Activity →
Locate the line that contains "ATOM 153 C C" in the entries below, then repeat it and every following line through the line that contains "ATOM 162 C C", exactly, and no others.

Data for this exercise →

________________

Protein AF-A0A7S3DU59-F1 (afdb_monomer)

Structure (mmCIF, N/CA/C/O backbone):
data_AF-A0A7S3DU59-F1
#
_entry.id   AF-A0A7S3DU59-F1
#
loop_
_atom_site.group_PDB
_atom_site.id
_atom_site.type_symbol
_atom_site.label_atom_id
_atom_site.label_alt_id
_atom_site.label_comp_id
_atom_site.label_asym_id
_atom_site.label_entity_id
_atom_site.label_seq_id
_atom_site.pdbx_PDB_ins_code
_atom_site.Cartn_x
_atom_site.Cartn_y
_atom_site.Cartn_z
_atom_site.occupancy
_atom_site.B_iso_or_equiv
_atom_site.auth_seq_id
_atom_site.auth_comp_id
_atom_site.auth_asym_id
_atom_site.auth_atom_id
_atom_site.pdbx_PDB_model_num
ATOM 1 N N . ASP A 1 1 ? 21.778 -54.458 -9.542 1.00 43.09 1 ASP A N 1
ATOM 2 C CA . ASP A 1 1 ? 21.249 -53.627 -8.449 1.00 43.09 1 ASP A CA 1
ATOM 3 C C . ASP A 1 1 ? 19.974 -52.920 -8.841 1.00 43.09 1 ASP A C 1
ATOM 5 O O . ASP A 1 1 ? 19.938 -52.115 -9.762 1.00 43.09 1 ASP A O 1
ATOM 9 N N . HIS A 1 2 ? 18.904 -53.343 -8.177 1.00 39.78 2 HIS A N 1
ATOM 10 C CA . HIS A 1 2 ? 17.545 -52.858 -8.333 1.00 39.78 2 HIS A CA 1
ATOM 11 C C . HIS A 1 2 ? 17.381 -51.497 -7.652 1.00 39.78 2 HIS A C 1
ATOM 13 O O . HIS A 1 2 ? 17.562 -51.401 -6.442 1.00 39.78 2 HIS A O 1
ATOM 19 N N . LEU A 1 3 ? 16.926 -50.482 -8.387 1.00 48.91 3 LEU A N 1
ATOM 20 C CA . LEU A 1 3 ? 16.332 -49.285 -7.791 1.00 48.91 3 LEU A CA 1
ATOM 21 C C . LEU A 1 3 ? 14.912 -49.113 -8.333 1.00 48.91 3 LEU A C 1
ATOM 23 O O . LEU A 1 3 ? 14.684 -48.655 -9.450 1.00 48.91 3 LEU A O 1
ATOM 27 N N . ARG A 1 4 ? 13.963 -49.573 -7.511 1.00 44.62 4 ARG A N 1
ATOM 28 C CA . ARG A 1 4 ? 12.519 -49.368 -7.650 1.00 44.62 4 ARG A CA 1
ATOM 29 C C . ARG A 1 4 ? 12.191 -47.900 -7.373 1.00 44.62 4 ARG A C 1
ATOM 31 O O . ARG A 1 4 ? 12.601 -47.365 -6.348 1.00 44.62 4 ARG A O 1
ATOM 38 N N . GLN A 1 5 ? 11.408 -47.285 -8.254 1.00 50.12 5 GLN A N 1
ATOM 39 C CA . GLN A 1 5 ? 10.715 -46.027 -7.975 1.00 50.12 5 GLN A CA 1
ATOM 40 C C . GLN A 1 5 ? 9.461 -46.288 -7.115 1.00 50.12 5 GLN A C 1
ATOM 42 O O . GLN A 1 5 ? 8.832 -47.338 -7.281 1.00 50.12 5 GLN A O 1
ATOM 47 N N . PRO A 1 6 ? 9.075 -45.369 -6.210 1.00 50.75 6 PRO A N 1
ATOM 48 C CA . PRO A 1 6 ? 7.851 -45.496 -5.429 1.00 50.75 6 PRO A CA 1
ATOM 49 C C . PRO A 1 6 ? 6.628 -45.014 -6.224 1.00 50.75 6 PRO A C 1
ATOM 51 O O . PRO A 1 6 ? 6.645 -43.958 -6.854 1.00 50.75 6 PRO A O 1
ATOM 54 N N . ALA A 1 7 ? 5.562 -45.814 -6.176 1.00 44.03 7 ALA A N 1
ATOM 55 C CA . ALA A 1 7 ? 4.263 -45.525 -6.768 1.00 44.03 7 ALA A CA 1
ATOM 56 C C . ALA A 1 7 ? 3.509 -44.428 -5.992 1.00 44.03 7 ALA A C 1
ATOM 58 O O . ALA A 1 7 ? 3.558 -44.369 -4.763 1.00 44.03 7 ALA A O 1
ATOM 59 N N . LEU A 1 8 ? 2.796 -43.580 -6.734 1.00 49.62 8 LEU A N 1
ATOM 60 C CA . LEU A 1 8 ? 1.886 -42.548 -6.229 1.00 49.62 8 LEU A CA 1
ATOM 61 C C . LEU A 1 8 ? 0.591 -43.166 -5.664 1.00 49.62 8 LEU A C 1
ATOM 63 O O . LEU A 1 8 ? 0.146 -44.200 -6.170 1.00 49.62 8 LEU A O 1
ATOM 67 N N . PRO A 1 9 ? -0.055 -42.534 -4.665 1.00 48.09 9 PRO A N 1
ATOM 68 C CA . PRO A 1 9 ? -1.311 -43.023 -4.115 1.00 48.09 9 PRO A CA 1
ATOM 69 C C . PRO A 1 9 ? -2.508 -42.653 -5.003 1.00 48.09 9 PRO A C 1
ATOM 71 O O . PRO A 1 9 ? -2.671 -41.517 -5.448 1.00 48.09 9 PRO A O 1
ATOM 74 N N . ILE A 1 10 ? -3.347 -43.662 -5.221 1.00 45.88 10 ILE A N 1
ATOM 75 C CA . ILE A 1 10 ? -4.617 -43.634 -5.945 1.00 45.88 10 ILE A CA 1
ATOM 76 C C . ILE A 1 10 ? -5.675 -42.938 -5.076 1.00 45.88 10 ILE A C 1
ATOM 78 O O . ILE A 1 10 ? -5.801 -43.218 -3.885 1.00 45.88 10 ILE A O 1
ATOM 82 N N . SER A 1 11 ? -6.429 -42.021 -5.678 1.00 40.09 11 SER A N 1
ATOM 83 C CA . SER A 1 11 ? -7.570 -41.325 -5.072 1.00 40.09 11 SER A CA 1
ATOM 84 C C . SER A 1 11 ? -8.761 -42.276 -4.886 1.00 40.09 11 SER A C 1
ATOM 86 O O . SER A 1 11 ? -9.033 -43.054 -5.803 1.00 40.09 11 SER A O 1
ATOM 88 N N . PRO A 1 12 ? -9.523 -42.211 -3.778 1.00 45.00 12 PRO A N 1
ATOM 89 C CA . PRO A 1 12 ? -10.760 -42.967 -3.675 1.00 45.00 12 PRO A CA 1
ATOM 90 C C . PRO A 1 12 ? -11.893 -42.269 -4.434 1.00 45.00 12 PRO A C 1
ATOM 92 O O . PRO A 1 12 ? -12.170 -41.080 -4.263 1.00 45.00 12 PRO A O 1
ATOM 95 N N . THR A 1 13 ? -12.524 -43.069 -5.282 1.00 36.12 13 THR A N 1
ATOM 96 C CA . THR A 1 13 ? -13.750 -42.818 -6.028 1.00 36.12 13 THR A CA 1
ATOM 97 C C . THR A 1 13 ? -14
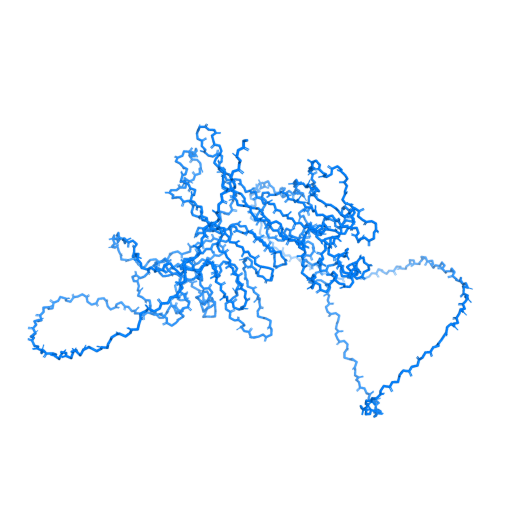.937 -42.581 -5.101 1.00 36.12 13 THR A C 1
ATOM 99 O O . THR A 1 13 ? -15.124 -43.271 -4.101 1.00 36.12 13 THR A O 1
ATOM 102 N N . SER A 1 14 ? -15.743 -41.599 -5.480 1.00 40.59 14 SER A N 1
ATOM 103 C CA . SER A 1 14 ? -17.104 -41.376 -5.009 1.00 40.59 14 SER A CA 1
ATOM 104 C C . SER A 1 14 ? -17.997 -42.505 -5.514 1.00 40.59 14 SER A C 1
ATOM 106 O O . SER A 1 14 ? -17.921 -42.787 -6.702 1.00 40.59 14 SER A O 1
ATOM 108 N N . ASP A 1 15 ? -18.809 -43.117 -4.648 1.00 36.38 15 ASP A N 1
ATOM 109 C CA . ASP A 1 15 ? -20.167 -43.559 -4.986 1.00 36.38 15 ASP A CA 1
ATOM 110 C C . ASP A 1 15 ? -20.948 -44.072 -3.758 1.00 36.38 15 ASP A C 1
ATOM 112 O O . ASP A 1 15 ? -20.409 -44.737 -2.879 1.00 36.38 15 ASP A O 1
ATOM 116 N N . GLU A 1 16 ? -22.234 -43.705 -3.766 1.00 34.97 16 GLU A N 1
ATOM 117 C CA . GLU A 1 16 ? -23.407 -44.317 -3.119 1.00 34.97 16 GLU A CA 1
ATOM 118 C C . GLU A 1 16 ? -23.484 -44.470 -1.589 1.00 34.97 16 GLU A C 1
ATOM 120 O O . GLU A 1 16 ? -22.922 -45.401 -1.037 1.00 34.97 16 GLU A O 1
ATOM 125 N N . ILE A 1 17 ? -24.382 -43.692 -0.949 1.00 35.75 17 ILE A N 1
ATOM 126 C CA . ILE A 1 17 ? -25.544 -44.241 -0.208 1.00 35.75 17 ILE A CA 1
ATOM 127 C C . ILE A 1 17 ? -26.759 -43.312 -0.405 1.00 35.75 17 ILE A C 1
ATOM 129 O O . ILE A 1 17 ? -26.715 -42.114 -0.120 1.00 35.75 17 ILE A O 1
ATOM 133 N N . LYS A 1 18 ? -27.853 -43.895 -0.905 1.00 36.91 18 LYS A N 1
ATOM 134 C CA . LYS A 1 18 ? -29.209 -43.335 -0.984 1.00 36.91 18 LYS A CA 1
ATOM 135 C C . LYS A 1 18 ? -30.008 -43.674 0.282 1.00 36.91 18 LYS A C 1
ATOM 137 O O . LYS A 1 18 ? -29.868 -44.769 0.801 1.00 36.91 18 LYS A O 1
ATOM 142 N N . GLN A 1 19 ? -30.934 -42.764 0.603 1.00 35.28 19 GLN A N 1
ATOM 143 C CA . GLN A 1 19 ? -32.257 -42.973 1.220 1.00 35.28 19 GLN A CA 1
ATOM 144 C C . GLN A 1 19 ? -32.345 -43.599 2.621 1.00 35.28 19 GLN A C 1
ATOM 146 O O . GLN A 1 19 ? -32.120 -44.785 2.790 1.00 35.28 19 GLN A O 1
ATOM 151 N N . GLU A 1 20 ? -32.932 -42.842 3.555 1.00 36.53 20 GLU A N 1
ATOM 152 C CA . GLU A 1 20 ? -34.171 -43.277 4.211 1.00 36.53 20 GLU A CA 1
ATOM 153 C C . GLU A 1 20 ? -34.962 -42.087 4.770 1.00 36.53 20 GLU A C 1
ATOM 155 O O . GLU A 1 20 ? -34.421 -41.025 5.080 1.00 36.53 20 GLU A O 1
ATOM 160 N N . ALA A 1 21 ? -36.280 -42.257 4.778 1.00 34.97 21 ALA A N 1
ATOM 161 C CA . ALA A 1 21 ? -37.291 -41.246 5.018 1.00 34.97 21 ALA A CA 1
ATOM 162 C C . ALA A 1 21 ? -37.934 -41.402 6.403 1.00 34.97 21 ALA A C 1
ATOM 164 O O . ALA A 1 21 ? -38.015 -42.506 6.919 1.00 34.97 21 ALA A O 1
ATOM 165 N N . ALA A 1 22 ? -38.495 -40.283 6.879 1.00 35.75 22 ALA A N 1
ATOM 166 C CA . ALA A 1 22 ? -39.663 -40.148 7.758 1.00 35.75 22 ALA A CA 1
ATOM 167 C C . ALA A 1 22 ? -39.643 -40.820 9.145 1.00 35.75 22 ALA A C 1
ATOM 169 O O . ALA A 1 22 ? -39.578 -42.032 9.249 1.00 35.75 22 ALA A O 1
ATOM 170 N N . THR A 1 23 ? -39.918 -40.047 10.205 1.00 33.44 23 THR A N 1
ATOM 171 C CA . THR A 1 23 ? -41.118 -40.234 11.053 1.00 33.44 23 THR A CA 1
ATOM 172 C C . THR A 1 23 ? -41.416 -38.941 11.833 1.00 33.44 23 THR A C 1
ATOM 174 O O . THR A 1 23 ? -40.519 -38.186 12.198 1.00 33.44 23 THR A O 1
ATOM 177 N N . MET A 1 24 ? -42.713 -38.683 11.987 1.00 36.72 24 MET A N 1
ATOM 178 C CA . MET A 1 24 ? -43.401 -37.591 12.679 1.00 36.72 24 MET A CA 1
ATOM 179 C C . MET A 1 24 ? -43.094 -37.550 14.185 1.00 36.72 24 MET A C 1
ATOM 181 O O . MET A 1 24 ? -42.868 -38.601 14.766 1.00 36.72 24 MET A O 1
ATOM 185 N N . GLU A 1 25 ? -43.231 -36.382 14.826 1.00 30.95 25 GLU A N 1
ATOM 186 C CA . GLU A 1 25 ? -44.176 -36.235 15.947 1.00 30.95 25 GLU A CA 1
ATOM 187 C C . GLU A 1 25 ? -44.424 -34.768 16.343 1.00 30.95 25 GLU A C 1
ATOM 189 O O . GLU A 1 25 ? -43.527 -33.959 16.571 1.00 30.95 25 GLU A O 1
ATOM 194 N N . THR A 1 26 ? -45.713 -34.453 16.375 1.00 35.81 26 THR A N 1
ATOM 195 C CA . THR A 1 26 ? -46.378 -33.269 16.922 1.00 35.81 26 THR A CA 1
ATOM 196 C C . THR A 1 26 ? -46.600 -33.468 18.417 1.00 35.81 26 THR A C 1
ATOM 198 O O . THR A 1 26 ? -47.231 -34.457 18.780 1.00 35.81 26 THR A O 1
ATOM 201 N N . THR A 1 27 ? -46.242 -32.492 19.260 1.00 32.91 27 THR A N 1
ATOM 202 C CA . THR A 1 27 ? -46.735 -32.458 20.648 1.00 32.91 27 THR A CA 1
ATOM 203 C C . THR A 1 27 ? -47.159 -31.053 21.056 1.00 32.91 27 THR A C 1
ATOM 205 O O . THR A 1 27 ? -46.364 -30.119 21.150 1.00 32.91 27 THR A O 1
ATOM 208 N N . THR A 1 28 ? -48.462 -30.933 21.280 1.00 30.39 28 THR A N 1
ATOM 209 C CA . THR A 1 28 ? -49.202 -29.785 21.799 1.00 30.39 28 THR A CA 1
ATOM 210 C C . THR A 1 28 ? -49.185 -29.780 23.340 1.00 30.39 28 THR A C 1
ATOM 212 O O . THR A 1 28 ? -49.298 -30.828 23.962 1.00 30.39 28 THR A O 1
ATOM 215 N N . THR A 1 29 ? -49.065 -28.574 23.910 1.00 33.44 29 THR A N 1
ATOM 216 C CA . THR A 1 29 ? -49.433 -28.033 25.252 1.00 33.44 29 THR A CA 1
ATOM 217 C C . THR A 1 29 ? -50.152 -28.912 26.300 1.00 33.44 29 THR A C 1
ATOM 219 O O . THR A 1 29 ? -51.015 -29.715 25.955 1.00 33.44 29 THR A O 1
ATOM 222 N N . PRO A 1 30 ? -49.981 -28.587 27.604 1.00 45.47 30 PRO A N 1
ATOM 223 C CA . PRO A 1 30 ? -51.019 -27.776 28.264 1.00 45.47 30 PRO A CA 1
ATOM 224 C C . PRO A 1 30 ? -50.503 -26.645 29.177 1.00 45.47 30 PRO A C 1
ATOM 226 O O . PRO A 1 30 ? -49.325 -26.523 29.497 1.00 45.47 30 PRO A O 1
ATOM 229 N N . ALA A 1 31 ? -51.456 -25.789 29.542 1.00 32.72 31 ALA A N 1
ATOM 230 C CA . ALA A 1 31 ? -51.332 -24.543 30.281 1.00 32.72 31 ALA A CA 1
ATOM 231 C C . ALA A 1 31 ? -51.526 -24.688 31.811 1.00 32.72 31 ALA A C 1
ATOM 233 O O . ALA A 1 31 ? -52.016 -25.705 32.291 1.00 32.72 31 ALA A O 1
ATOM 234 N N . VAL A 1 32 ? -51.303 -23.549 32.492 1.00 31.72 32 VAL A N 1
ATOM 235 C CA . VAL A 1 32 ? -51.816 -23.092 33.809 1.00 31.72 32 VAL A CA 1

________________

Expected answer →
ATOM 153 C C . GLU A 1 20 ? -34.962 -42.087 4.770 1.00 36.53 20 GLU A C 1
ATOM 155 O O . GLU A 1 20 ? -34.421 -41.025 5.080 1.00 36.53 20 GLU A O 1
ATOM 160 N N . ALA A 1 21 ? -36.280 -42.257 4.778 1.00 34.97 21 ALA A N 1
ATOM 161 C CA . ALA A 1 21 ? -37.291 -41.246 5.018 1.00 34.97 21 ALA A CA 1
ATOM 162 C C . ALA A 1 21 ? -37.934 -41.402 6.403 1.00 34.97 21 ALA A C 1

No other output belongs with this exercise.